# Pietro Antonio Locatelli (1695 - 1754)



## Taggart

Pietro Locatelli may be best known to the modern public for a piece that does not actually exist. Master and Commander, the first novel in Patrick O'Brian's Aubrey-Maturin series, begins with the famous line: 'The music-room in the governor's house at Port Mahon, a tall, handsome, pillared octagon, was filled with the triumphant first movement of Locatelli's C major quartet.' In fact, Locatelli is not known to have written any quartets.

Locatelli was born in Bergamo. Little is known of his early life. He held the title of virtuoso in the musical establishment of the church of Santa Maria Maggiore in Bergamo. In 1711, at the age of 16 he moved to Rome to take advantage of the abundance of musical activities offered by its many chapels and private academies.

In 1723, he began his travels through Italy and Germany. Little is known of this period. He was named virtuoso da camera at Mantua in 1725, but freely pursued other engagements, including performances at Venice (1725), Bavaria (1727), and Berlin and Kassel (1728).

Most sources state that Locatelli did not like the narrow confines of court and church work and preferred to pursue his own interests. What we do know is that he settled in Amsterdam in 1729 staying there until his death in 1754. Amsterdam had an active cultural life and the prestige of the music publishers. Locatelli was able to devote himself to composition and, above all, to the publication and continual revision of his works.

He participated little in the city's music scene. He had no pupils and never played in public. On Wednesday evenings he did, however, give concerts in private houses, which were highly fashionable among the city's beau monde. Being a master at the violin, Locatelli preferred not to have any professional musicians attend, a suspected reason for which is that he was afraid of their imitating him.

Though his playing was highly praised, some observers found it too brilliant; likewise, the originality of his works was admired, while others criticized a lack of technique and invention. As a composer he focused on the sonata and concerto, achieving a fusion of sorts between the Roman and Venetian styles; his caprices for solo violin in L'arte del violino (Amsterdam, 1733) at one time earned him the title "Paganini of the 18th century." Locatelli's virtuosity is reflected in the Capricci through the use of high registers, double stopping, chords and arpeggios with wide fingering and overextension of the left hand, harmonics, trills in two-part passages, double trills, varied bow types and variable bowings.

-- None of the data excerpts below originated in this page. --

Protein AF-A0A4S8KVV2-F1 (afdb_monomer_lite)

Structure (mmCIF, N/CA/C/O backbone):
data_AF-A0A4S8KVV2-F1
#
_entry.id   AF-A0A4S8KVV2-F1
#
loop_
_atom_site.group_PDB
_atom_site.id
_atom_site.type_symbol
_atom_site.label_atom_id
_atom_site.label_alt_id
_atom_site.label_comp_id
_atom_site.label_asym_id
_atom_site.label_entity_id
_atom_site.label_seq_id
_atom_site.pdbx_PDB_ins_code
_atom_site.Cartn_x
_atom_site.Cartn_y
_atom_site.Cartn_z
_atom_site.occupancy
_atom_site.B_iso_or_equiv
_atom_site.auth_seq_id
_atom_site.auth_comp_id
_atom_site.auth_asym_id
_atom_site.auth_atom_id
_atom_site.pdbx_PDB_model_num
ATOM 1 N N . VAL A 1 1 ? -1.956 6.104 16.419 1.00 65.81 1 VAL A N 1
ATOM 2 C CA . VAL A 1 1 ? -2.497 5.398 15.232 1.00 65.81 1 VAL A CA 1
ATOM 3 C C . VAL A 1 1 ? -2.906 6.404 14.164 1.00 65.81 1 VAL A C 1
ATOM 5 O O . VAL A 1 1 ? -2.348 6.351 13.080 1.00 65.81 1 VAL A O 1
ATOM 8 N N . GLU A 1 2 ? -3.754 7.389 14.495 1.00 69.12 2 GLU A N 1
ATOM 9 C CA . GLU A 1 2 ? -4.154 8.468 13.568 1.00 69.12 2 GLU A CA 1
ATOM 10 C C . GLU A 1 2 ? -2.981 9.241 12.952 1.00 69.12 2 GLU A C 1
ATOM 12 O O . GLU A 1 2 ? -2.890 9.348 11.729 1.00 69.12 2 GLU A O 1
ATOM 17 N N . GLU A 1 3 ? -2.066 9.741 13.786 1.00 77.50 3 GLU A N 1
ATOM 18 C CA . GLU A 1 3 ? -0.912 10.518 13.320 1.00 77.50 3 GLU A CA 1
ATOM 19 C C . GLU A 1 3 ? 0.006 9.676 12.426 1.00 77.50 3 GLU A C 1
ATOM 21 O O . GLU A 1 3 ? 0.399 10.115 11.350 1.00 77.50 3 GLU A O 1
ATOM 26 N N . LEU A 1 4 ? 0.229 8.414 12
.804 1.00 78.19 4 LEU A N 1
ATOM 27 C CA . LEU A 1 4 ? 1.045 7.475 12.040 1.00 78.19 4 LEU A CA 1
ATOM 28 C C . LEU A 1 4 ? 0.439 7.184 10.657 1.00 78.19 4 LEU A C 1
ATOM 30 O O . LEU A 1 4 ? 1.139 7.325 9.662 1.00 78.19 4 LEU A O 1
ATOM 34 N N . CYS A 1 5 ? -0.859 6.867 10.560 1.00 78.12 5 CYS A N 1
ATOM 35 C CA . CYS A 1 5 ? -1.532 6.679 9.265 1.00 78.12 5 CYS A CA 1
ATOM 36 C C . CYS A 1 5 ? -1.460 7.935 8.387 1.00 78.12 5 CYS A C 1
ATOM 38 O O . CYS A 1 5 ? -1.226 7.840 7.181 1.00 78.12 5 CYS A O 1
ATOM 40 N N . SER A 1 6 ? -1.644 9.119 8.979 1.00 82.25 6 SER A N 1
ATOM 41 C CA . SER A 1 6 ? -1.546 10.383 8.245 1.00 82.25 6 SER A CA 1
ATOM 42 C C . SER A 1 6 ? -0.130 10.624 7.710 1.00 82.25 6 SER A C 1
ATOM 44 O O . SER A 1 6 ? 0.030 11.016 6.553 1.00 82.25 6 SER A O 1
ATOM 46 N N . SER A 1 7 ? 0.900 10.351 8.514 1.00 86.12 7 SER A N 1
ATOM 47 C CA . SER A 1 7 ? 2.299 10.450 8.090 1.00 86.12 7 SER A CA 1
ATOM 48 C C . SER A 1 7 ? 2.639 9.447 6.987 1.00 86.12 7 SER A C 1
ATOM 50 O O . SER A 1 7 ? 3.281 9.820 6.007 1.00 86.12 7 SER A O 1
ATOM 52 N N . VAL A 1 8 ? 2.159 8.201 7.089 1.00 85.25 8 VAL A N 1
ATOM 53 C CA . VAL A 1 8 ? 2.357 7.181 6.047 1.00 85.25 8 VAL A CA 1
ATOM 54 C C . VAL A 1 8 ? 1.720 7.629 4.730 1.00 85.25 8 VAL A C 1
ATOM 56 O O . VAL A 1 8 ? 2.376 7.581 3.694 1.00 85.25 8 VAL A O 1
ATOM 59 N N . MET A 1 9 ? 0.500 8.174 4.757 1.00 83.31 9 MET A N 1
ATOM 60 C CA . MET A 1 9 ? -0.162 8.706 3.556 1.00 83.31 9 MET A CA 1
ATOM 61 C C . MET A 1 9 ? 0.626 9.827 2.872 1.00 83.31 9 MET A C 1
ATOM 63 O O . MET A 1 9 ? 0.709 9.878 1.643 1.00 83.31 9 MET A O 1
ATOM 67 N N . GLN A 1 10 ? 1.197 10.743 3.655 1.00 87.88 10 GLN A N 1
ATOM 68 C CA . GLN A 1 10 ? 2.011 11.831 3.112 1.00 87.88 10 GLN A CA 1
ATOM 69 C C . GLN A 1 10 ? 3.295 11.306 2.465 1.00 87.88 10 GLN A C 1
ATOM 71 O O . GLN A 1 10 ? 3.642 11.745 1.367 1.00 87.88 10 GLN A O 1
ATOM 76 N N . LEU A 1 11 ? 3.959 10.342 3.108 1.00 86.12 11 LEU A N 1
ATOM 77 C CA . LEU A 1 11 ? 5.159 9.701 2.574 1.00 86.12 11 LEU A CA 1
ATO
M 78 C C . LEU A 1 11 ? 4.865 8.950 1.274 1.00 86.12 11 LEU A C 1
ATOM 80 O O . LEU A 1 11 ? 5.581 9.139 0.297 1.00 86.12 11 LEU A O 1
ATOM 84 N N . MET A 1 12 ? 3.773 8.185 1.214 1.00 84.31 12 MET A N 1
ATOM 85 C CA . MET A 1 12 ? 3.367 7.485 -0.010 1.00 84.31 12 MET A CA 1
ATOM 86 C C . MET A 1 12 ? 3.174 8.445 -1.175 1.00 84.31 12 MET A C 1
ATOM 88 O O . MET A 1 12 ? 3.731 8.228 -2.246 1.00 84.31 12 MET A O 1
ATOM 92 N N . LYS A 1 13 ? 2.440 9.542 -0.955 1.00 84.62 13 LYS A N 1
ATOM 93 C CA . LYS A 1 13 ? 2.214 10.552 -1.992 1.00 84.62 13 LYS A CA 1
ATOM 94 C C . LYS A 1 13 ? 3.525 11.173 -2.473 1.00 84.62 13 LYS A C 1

Here's an example of the difficulty of his pieces:






This is caprice 23 that was inserted by the composer as the cadenza to the first movement of concerto 12 op. 3.

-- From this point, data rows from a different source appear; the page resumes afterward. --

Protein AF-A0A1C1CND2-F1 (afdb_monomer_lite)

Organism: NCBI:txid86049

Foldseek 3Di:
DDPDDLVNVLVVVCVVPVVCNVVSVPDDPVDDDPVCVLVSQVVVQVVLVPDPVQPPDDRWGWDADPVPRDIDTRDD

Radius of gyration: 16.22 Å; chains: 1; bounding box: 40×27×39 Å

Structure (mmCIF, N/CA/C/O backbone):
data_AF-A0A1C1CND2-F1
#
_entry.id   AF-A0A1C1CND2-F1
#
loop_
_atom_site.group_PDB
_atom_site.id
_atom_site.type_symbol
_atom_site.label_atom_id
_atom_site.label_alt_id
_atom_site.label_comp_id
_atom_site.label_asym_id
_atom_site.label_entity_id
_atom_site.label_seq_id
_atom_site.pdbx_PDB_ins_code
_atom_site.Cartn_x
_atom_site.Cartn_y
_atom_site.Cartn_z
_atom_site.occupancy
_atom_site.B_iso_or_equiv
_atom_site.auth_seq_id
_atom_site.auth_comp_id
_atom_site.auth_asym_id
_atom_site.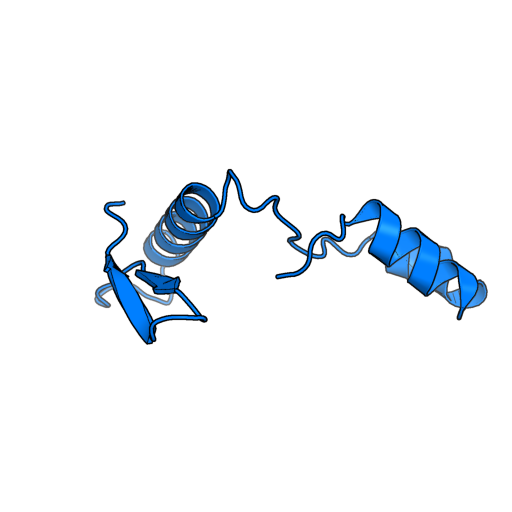auth_atom_id
_atom_site.pdbx_PDB_model_num
ATOM 1 N N . MET A 1 1 ? 6.025 6.550 3.940 1.00 53.81 1 MET A N 1
ATOM 2 C CA . MET A 1 1 ? 7.053 6.301 2.905 1.00 53.81 1 MET A CA 1
ATOM 3 C C . MET A 1 1 ? 7.783 7.606 2.627 1.00 53.81 1 MET A C 1
ATOM 5 O O . MET A 1 1 ? 7.296 8.647 3.044 1.00 53.81 1 MET A O 1
ATOM 9 N N . SER A 1 2 ? 9.000 7.517 2.091 1.00 59.72 2 SER A N 1
ATOM 10 C CA . SER A 1 2 ? 10.030 8.567 2.064 1.00 59.72 2 SER A CA 1
ATOM 11 C C . SER A 1 2 ? 9.647 9.824 1.277 1.00 59.72 2 SER A C 1
ATOM 13 O O . SER A 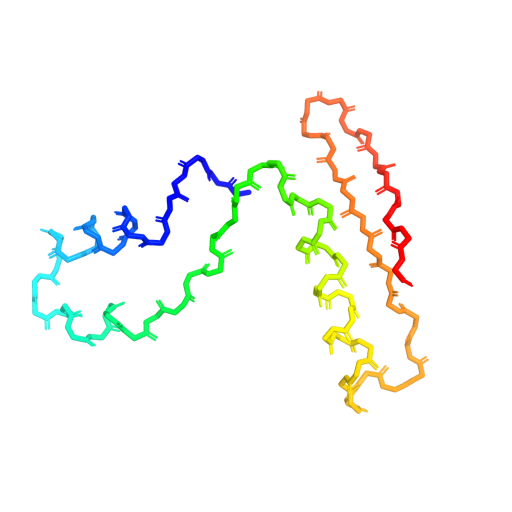1 2 ? 8.729 9.793 0.471 1.00 59.72 2 SER A O 1
ATOM 15 N N . HIS A 1 3 ? 10.442 10.890 1.405 1.00 73.81 3 HIS A N 1
ATOM 16 C CA . HIS A 1 3 ? 10.402 12.09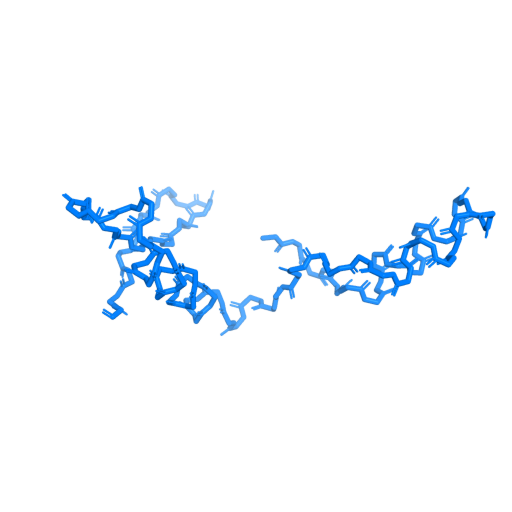6 0.558 1.00 73.81 3 HIS A CA 1
ATOM 17 C C . HIS A 1 3 ? 10.682 11.845 -0.942 1.00 73.81 3 HIS A C 1
ATOM 19 O O . HIS A 1 3 ? 10.937 12.795 -1.673 1.00 73.81 3 HIS A O 1
ATOM 25 N N . ALA A 1 4 ? 10.682 10.583 -1.378 1.00 81.94 4 ALA A N 1
ATOM 26 C CA . ALA A 1 4 ? 10.996 10.176 -2.734 1.00 81.94 4 ALA A CA 1
ATOM 27 C C . ALA A 1 4 ? 9.711 10.012 -3.545 1.00 81.94 4 ALA A C 1
ATOM 29 O O . ALA A 1 4 ? 8.717 9.461 -3.075 1.00 81.94 4 ALA A O 1
ATOM 30 N N . THR A 1 5 ? 9.769 10.472 -4.779 1.00 86.62 5 THR A N 1
ATOM 31 C CA . THR A 1 5 ? 8.736 10.328 -5.797 1.00 86.62 5 THR A CA 1
ATOM 32 C C . THR A 1 5 ? 8.946 9.054 -6.612 1.00 86.62 5 THR A C 1
ATOM 34 O O . THR A 1 5 ? 10.060 8.532 -6.706 1.00 86.62 5 THR A O 1
ATOM 37 N N . ASP A 1 6 ? 7.887 8.580 -7.271 1.00 89.62 6 ASP A N 1
ATOM 38 C CA . ASP A 1 6 ? 7.966 7.485 -8.247 1.00 89.62 6 ASP A CA 1
ATOM 39 C C . ASP A 1 6 ? 9.051 7.728 -9.310 1.00 89.62 6 ASP A C 1
ATOM 41 O O . ASP A 1 6 ? 9.783 6.812 -9.688 1.00 89.62 6 ASP A O 1
ATOM 45 N N . GLU A 1 7 ? 9.198 8.973 -9.771 1.00 89.94 7 GLU A N 1
ATOM 46 C CA . GLU A 1 7 ? 10.205 9.356 -10.763 1.00 89.94 7 GLU A CA 1
ATOM 47 C C . GLU A 1 7 ? 11.632 9.203 -10.229 1.00 89.94 7 GLU A C 1
ATOM 49 O O . GLU A 1 7 ? 12.496 8.673 -10.932 1.00 89.94 7 GLU A O 1
ATOM 54 N N . GLU A 1 8 ? 11.884 9.598 -8.981 1.00 91.62 8 GLU A N 1
ATOM 55 C CA . GLU A 1 8 ? 13.195 9.438 -8.343 1.00 91.62 8 GLU A CA 1
ATOM 56 C C . GLU A 1 8 ? 13.535 7.962 -8.132 1.00 91.62 8 GLU A C 1
ATOM 58 O O . GLU A 1 8 ? 14.658 7.538 -8.424 1.00 91.62 8 GLU A O 1
ATOM 63 N N . VAL A 1 9 ? 12.559 7.154 -7.705 1.00 91.75 9 VAL A N 1
ATOM 64 C CA . VAL A 1 9 ? 12.734 5.701 -7.568 1.00 91.75 9 VAL A CA 1
ATOM 65 C C . VAL A 1 9 ? 13.025 5.068 -8.930 1.00 91.75 9 VAL A C 1
ATOM 67 O O . VAL A 1 9 ? 13.963 4.273 -9.050 1.00 91.75 9 VAL A O 1
ATOM 70 N N . ARG A 1 10 ? 12.300 5.456 -9.988 1.00 93.50 10 ARG A N 1
ATOM 71 C CA . ARG A 1 10 ? 12.549 4.979 -11.360 1.00 93.50 10 ARG A CA 1
ATOM 72 C C . ARG A 1 10 ? 13.923 5.373 -11.865 1.00 93.50 10 ARG A C 1
ATOM 74 O O . ARG A 1 10 ? 14.640 4.517 -12.386 1.00 93.50 10 ARG A O 1
ATOM 81 N N . ALA A 1 11 ? 14.297 6.641 -11.731 1.00 93.75 11 ALA A N 1
ATOM 82 C CA . ALA A 1 11 ? 15.596 7.138 -12.168 1.00 93.75 11 ALA A CA 1
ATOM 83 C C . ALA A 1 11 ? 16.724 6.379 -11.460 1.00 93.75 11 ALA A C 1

Sources - wiki, Bach Cantatas


----------



## RICK RIEKERT

Locatelli had an eleven room house in which he kept his enormous book collection, a large collection of prints and portraits, and several instruments; these included two harpsichords, a fortepiano, four violins (including a Tecchler and a Stainer), a viola, a double bass, and a flute. In 1742 he was the wealthiest musician in Amsterdam with an annual income of 1,500 florins, equal to roughly 100,000 USD today.

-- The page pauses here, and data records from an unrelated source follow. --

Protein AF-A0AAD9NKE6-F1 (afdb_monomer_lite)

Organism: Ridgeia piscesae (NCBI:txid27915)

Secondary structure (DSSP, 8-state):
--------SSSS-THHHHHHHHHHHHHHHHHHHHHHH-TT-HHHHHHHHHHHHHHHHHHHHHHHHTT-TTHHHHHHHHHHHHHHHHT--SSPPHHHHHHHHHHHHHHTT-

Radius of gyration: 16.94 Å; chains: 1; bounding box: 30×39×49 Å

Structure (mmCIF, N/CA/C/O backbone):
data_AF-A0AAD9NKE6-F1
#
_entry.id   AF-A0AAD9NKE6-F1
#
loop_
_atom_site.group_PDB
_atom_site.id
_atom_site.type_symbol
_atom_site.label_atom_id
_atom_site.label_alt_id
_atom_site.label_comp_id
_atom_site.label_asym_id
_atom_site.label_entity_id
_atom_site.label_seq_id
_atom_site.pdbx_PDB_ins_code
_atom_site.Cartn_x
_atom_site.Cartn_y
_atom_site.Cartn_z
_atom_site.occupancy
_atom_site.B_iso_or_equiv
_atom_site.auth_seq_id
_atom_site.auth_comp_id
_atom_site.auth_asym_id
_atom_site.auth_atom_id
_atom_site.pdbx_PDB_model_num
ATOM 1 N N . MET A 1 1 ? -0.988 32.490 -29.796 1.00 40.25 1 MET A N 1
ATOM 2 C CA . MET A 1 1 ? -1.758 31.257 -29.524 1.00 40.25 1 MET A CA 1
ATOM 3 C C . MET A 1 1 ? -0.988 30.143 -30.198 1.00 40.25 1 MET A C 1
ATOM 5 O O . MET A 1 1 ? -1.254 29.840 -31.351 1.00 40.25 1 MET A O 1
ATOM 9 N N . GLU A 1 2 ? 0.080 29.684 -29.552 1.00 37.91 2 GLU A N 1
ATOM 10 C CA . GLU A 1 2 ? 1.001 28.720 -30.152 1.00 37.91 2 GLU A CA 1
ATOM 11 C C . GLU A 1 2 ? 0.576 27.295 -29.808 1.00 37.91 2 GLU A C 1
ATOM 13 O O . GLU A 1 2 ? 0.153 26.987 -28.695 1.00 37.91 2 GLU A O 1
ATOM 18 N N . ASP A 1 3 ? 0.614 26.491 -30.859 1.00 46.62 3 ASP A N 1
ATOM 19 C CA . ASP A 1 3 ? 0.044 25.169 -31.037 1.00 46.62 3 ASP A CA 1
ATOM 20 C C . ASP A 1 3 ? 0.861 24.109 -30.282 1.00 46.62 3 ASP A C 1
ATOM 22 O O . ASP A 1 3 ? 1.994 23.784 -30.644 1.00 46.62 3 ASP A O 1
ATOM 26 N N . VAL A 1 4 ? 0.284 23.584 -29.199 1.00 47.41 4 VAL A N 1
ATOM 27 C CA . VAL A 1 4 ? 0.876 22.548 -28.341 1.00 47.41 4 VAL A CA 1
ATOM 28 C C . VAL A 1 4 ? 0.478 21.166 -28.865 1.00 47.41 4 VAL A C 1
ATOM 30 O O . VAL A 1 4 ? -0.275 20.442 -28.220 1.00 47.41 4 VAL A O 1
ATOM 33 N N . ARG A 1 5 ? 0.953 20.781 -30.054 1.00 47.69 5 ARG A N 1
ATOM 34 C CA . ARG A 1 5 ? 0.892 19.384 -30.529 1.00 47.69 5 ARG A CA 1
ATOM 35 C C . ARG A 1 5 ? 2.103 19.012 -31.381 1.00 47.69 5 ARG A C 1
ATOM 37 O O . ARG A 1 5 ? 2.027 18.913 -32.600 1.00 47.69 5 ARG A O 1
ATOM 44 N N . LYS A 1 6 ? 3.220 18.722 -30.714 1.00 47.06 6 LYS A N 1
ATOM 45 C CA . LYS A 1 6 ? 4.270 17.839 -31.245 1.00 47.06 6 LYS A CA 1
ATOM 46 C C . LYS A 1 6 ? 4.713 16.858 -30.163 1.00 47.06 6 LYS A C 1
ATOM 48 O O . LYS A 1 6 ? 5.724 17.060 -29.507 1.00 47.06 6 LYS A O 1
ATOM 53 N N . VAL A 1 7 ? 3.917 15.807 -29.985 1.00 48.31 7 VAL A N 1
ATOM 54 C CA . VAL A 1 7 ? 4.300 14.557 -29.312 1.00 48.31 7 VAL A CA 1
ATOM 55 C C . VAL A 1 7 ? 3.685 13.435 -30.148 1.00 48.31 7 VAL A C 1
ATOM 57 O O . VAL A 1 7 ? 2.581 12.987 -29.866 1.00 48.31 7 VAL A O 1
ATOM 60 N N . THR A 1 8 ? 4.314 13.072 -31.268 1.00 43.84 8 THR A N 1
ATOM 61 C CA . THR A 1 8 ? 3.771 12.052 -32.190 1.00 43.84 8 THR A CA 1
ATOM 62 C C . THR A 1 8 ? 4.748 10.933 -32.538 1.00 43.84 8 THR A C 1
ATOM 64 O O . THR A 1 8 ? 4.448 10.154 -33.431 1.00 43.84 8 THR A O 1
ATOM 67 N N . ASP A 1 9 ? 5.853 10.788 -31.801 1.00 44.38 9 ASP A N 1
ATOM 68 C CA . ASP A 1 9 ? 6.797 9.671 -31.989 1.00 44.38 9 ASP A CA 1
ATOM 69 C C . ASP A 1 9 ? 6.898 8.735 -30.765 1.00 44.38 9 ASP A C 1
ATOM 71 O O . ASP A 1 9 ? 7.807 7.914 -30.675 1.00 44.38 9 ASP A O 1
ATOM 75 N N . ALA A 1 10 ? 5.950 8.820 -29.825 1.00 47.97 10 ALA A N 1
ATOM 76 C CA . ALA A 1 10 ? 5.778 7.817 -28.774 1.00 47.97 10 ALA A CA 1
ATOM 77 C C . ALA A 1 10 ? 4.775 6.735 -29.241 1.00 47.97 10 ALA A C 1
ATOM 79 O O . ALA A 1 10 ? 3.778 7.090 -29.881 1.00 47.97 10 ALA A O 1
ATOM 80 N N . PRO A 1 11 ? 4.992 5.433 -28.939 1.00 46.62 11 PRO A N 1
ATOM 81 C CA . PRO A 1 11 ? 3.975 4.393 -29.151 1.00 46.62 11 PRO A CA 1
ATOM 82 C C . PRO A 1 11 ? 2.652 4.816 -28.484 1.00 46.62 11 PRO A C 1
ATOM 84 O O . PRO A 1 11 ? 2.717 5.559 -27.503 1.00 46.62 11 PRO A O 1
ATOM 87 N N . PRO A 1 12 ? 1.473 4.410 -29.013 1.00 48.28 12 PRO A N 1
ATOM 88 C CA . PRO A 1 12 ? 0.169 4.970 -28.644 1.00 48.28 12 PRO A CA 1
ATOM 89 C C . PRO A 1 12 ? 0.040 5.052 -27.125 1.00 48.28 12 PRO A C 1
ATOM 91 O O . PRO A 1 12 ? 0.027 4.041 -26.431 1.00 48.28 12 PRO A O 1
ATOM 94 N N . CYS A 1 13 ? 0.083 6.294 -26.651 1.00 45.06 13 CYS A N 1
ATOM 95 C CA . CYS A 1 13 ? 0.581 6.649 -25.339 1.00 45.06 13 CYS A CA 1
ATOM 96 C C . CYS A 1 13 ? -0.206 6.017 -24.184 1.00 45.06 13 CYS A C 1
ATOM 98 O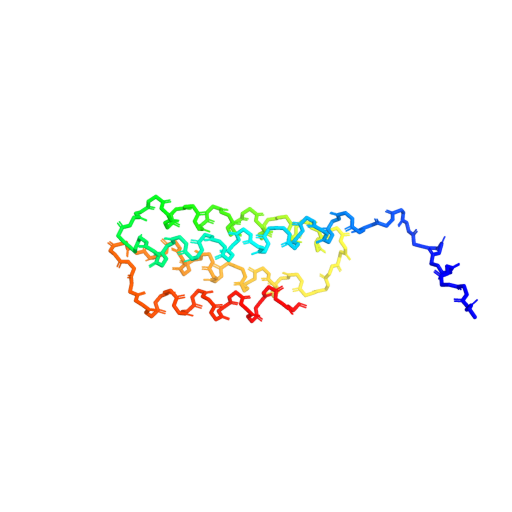 O . CYS A 1 13 ? -1.393 6.289 -24.015 1.00 45.06 13 CYS A O 1
ATOM 100 N N . ASP A 1 14 ? 0.536 5.269 -23.373 1.00 49.72 14 ASP A N 1
ATOM 101 C CA . ASP A 1 14 ? 0.621 5.145 -21.903 1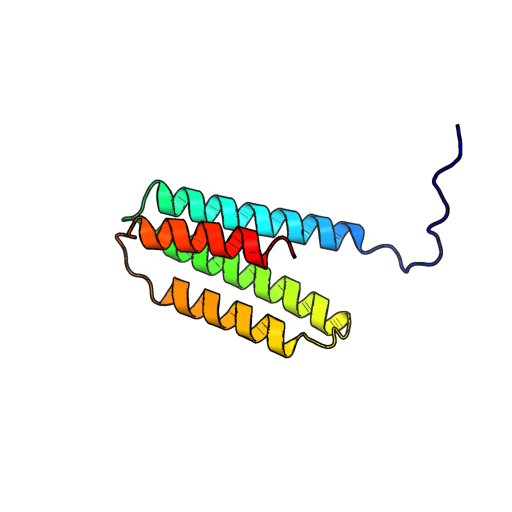.00 49.72 14 ASP A CA 1
ATOM 102 C C . ASP A 1 14 ? -0.215 6.067 -20.973 1.00 49.72 14 ASP A C 1
ATOM 104 O O . ASP A 1 14 ? -0.230 5.845 -19.767 1.00 49.72 14 ASP A O 1
ATOM 108 N N . TRP A 1 15 ? -0.939 7.088 -21.453 1.00 38.84 15 TRP A N 1
ATOM 109 C CA . TRP A 1 15 ? -1.735 7.998 -20.606 1.00 38.84 15 TRP A CA 1
ATOM 110 C C . TRP A 1 15 ? -2.794 7.257 -19.782 1.00 38.84 15 TRP A C 1
ATOM 112 O O . TRP A 1 15 ? -3.016 7.584 -18.623 1.00 38.84 15 TRP A O 1
ATOM 122 N N . PHE A 1 16 ? -3.400 6.213 -20.356 1.00 38.81 16 PHE A N 1
ATOM 123 C CA . PHE A 1 16 ? -4.403 5.402 -19.663 1.00 38.81 16 PHE A CA 1
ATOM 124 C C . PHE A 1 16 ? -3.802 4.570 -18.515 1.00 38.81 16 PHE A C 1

His most recent biographer, Fulvio Morabito, sums up Locatelli's character: "a composer, yes, but also a publisher, soloist, teacher, and salesman . . . a freelancer, outside the usual court circles, sheltered from those obsequious conventions incompatible with his proud and irreverent character."


----------



## Ingélou

Locatelli's Caprices for Solo Violin on YouTube:




(Violinist = Igor Ruhadze)

Brilliant - I am not sure, though, how long I can stay on the sleigh as it whooshes through the crystalline forest. I think Locatelli, as a superhuman violinist, needs a superhuman audience.
His music resembles Crunchy Nut Cornflakes - the trouble is, they taste *too* good. :tiphat:


----------



## joen_cph

Not collecting that much by him, I've none the less found the _12 Concerti Grossi op.1 _quite good, and I've been pleased with the Warchal/Naxos recording (2 CDs), as well as the Baldini recording of the _Capricci._

Brilliant Classics also has a big box, the Locatelli Complete Edition, of 21 CDs, for completists:¨

http://www.musicweb-international.com/classrev/2016/Apr/Locatelli_complete_94358.htm

MP3 samples currently at 
https://www.jpc.de/jpcng/classic/detail/-/art/complete-edition/hnum/7883053

BTW, I see that Presto has the 6CD Brilliant set of all concerti grossi cheaply right now,
https://www.prestomusic.com/classic...lli-edition-volume-4-complete-concerti-grossi
but recommend listening to the samples from that orchestra, to see if you like it, before any ordering.


----------



## Torkelburger

I completely forgot about this composer. I've never heard his music before, but first heard the name about 20 to 25 years ago. I had recommended to a colleague of mine to listen to the composer Veracini (one of my top ten favorites still to this day), and upon hearing him he gave me the recommendation of Locatelli. I wrote the name down on a piece of paper but never got around to buying his music or trying to find it. I eventually forgot about him.

Thanks for reminding me after so many years and I will listen to him this week! I look forward to it.


----------



## Guest

I like his Violin Concertos and his Op.1 Concerto Grossos, especially this recording (both volumes):


----------



## Torkelburger

I listened last week to some vln concertos and concerto grossos and thoroughly enjoyed them. I've definitely added his name towards the top of my Baroque favorites. He sort of blends elements of Vivaldi and Veracini that I like and is kind of a halfway point between them in a way. I like how the concertos were very different and did not sound like each other. They explored very different techniques. One focused a lot on double and triple stops while the other focused a lot on upper position dexterity and intonation.


----------



## Vienne

A somewhat underappreciated but very accomplished representative of the Italian late Baroque. His concerti grossi and violin concerti are both polished and playfully original. I’m glad that he has a thread here.


----------



## alexander13j

> I like his Violin Concertos and his Op.1 Concerto Grossos, especially this recording (both volumes):


Yep, that's a great one!


----------



## alexander13j

Torkelburger, don't you think that violin playing depends on a good violin itself? I want to get a good and reliable violin for my brother, and simply don't know what exact brand to choose. I've heard a lot of great reviews about Antonio Strad violins and that they produce them with well-aged wood and all of them are professionally set up.


----------



## Torkelburger

The Frankfurt Radio Symphony performed a lovely Locatelli piece a few weeks ago and posted it on their widely-popular YouTube channel. Very nice.


----------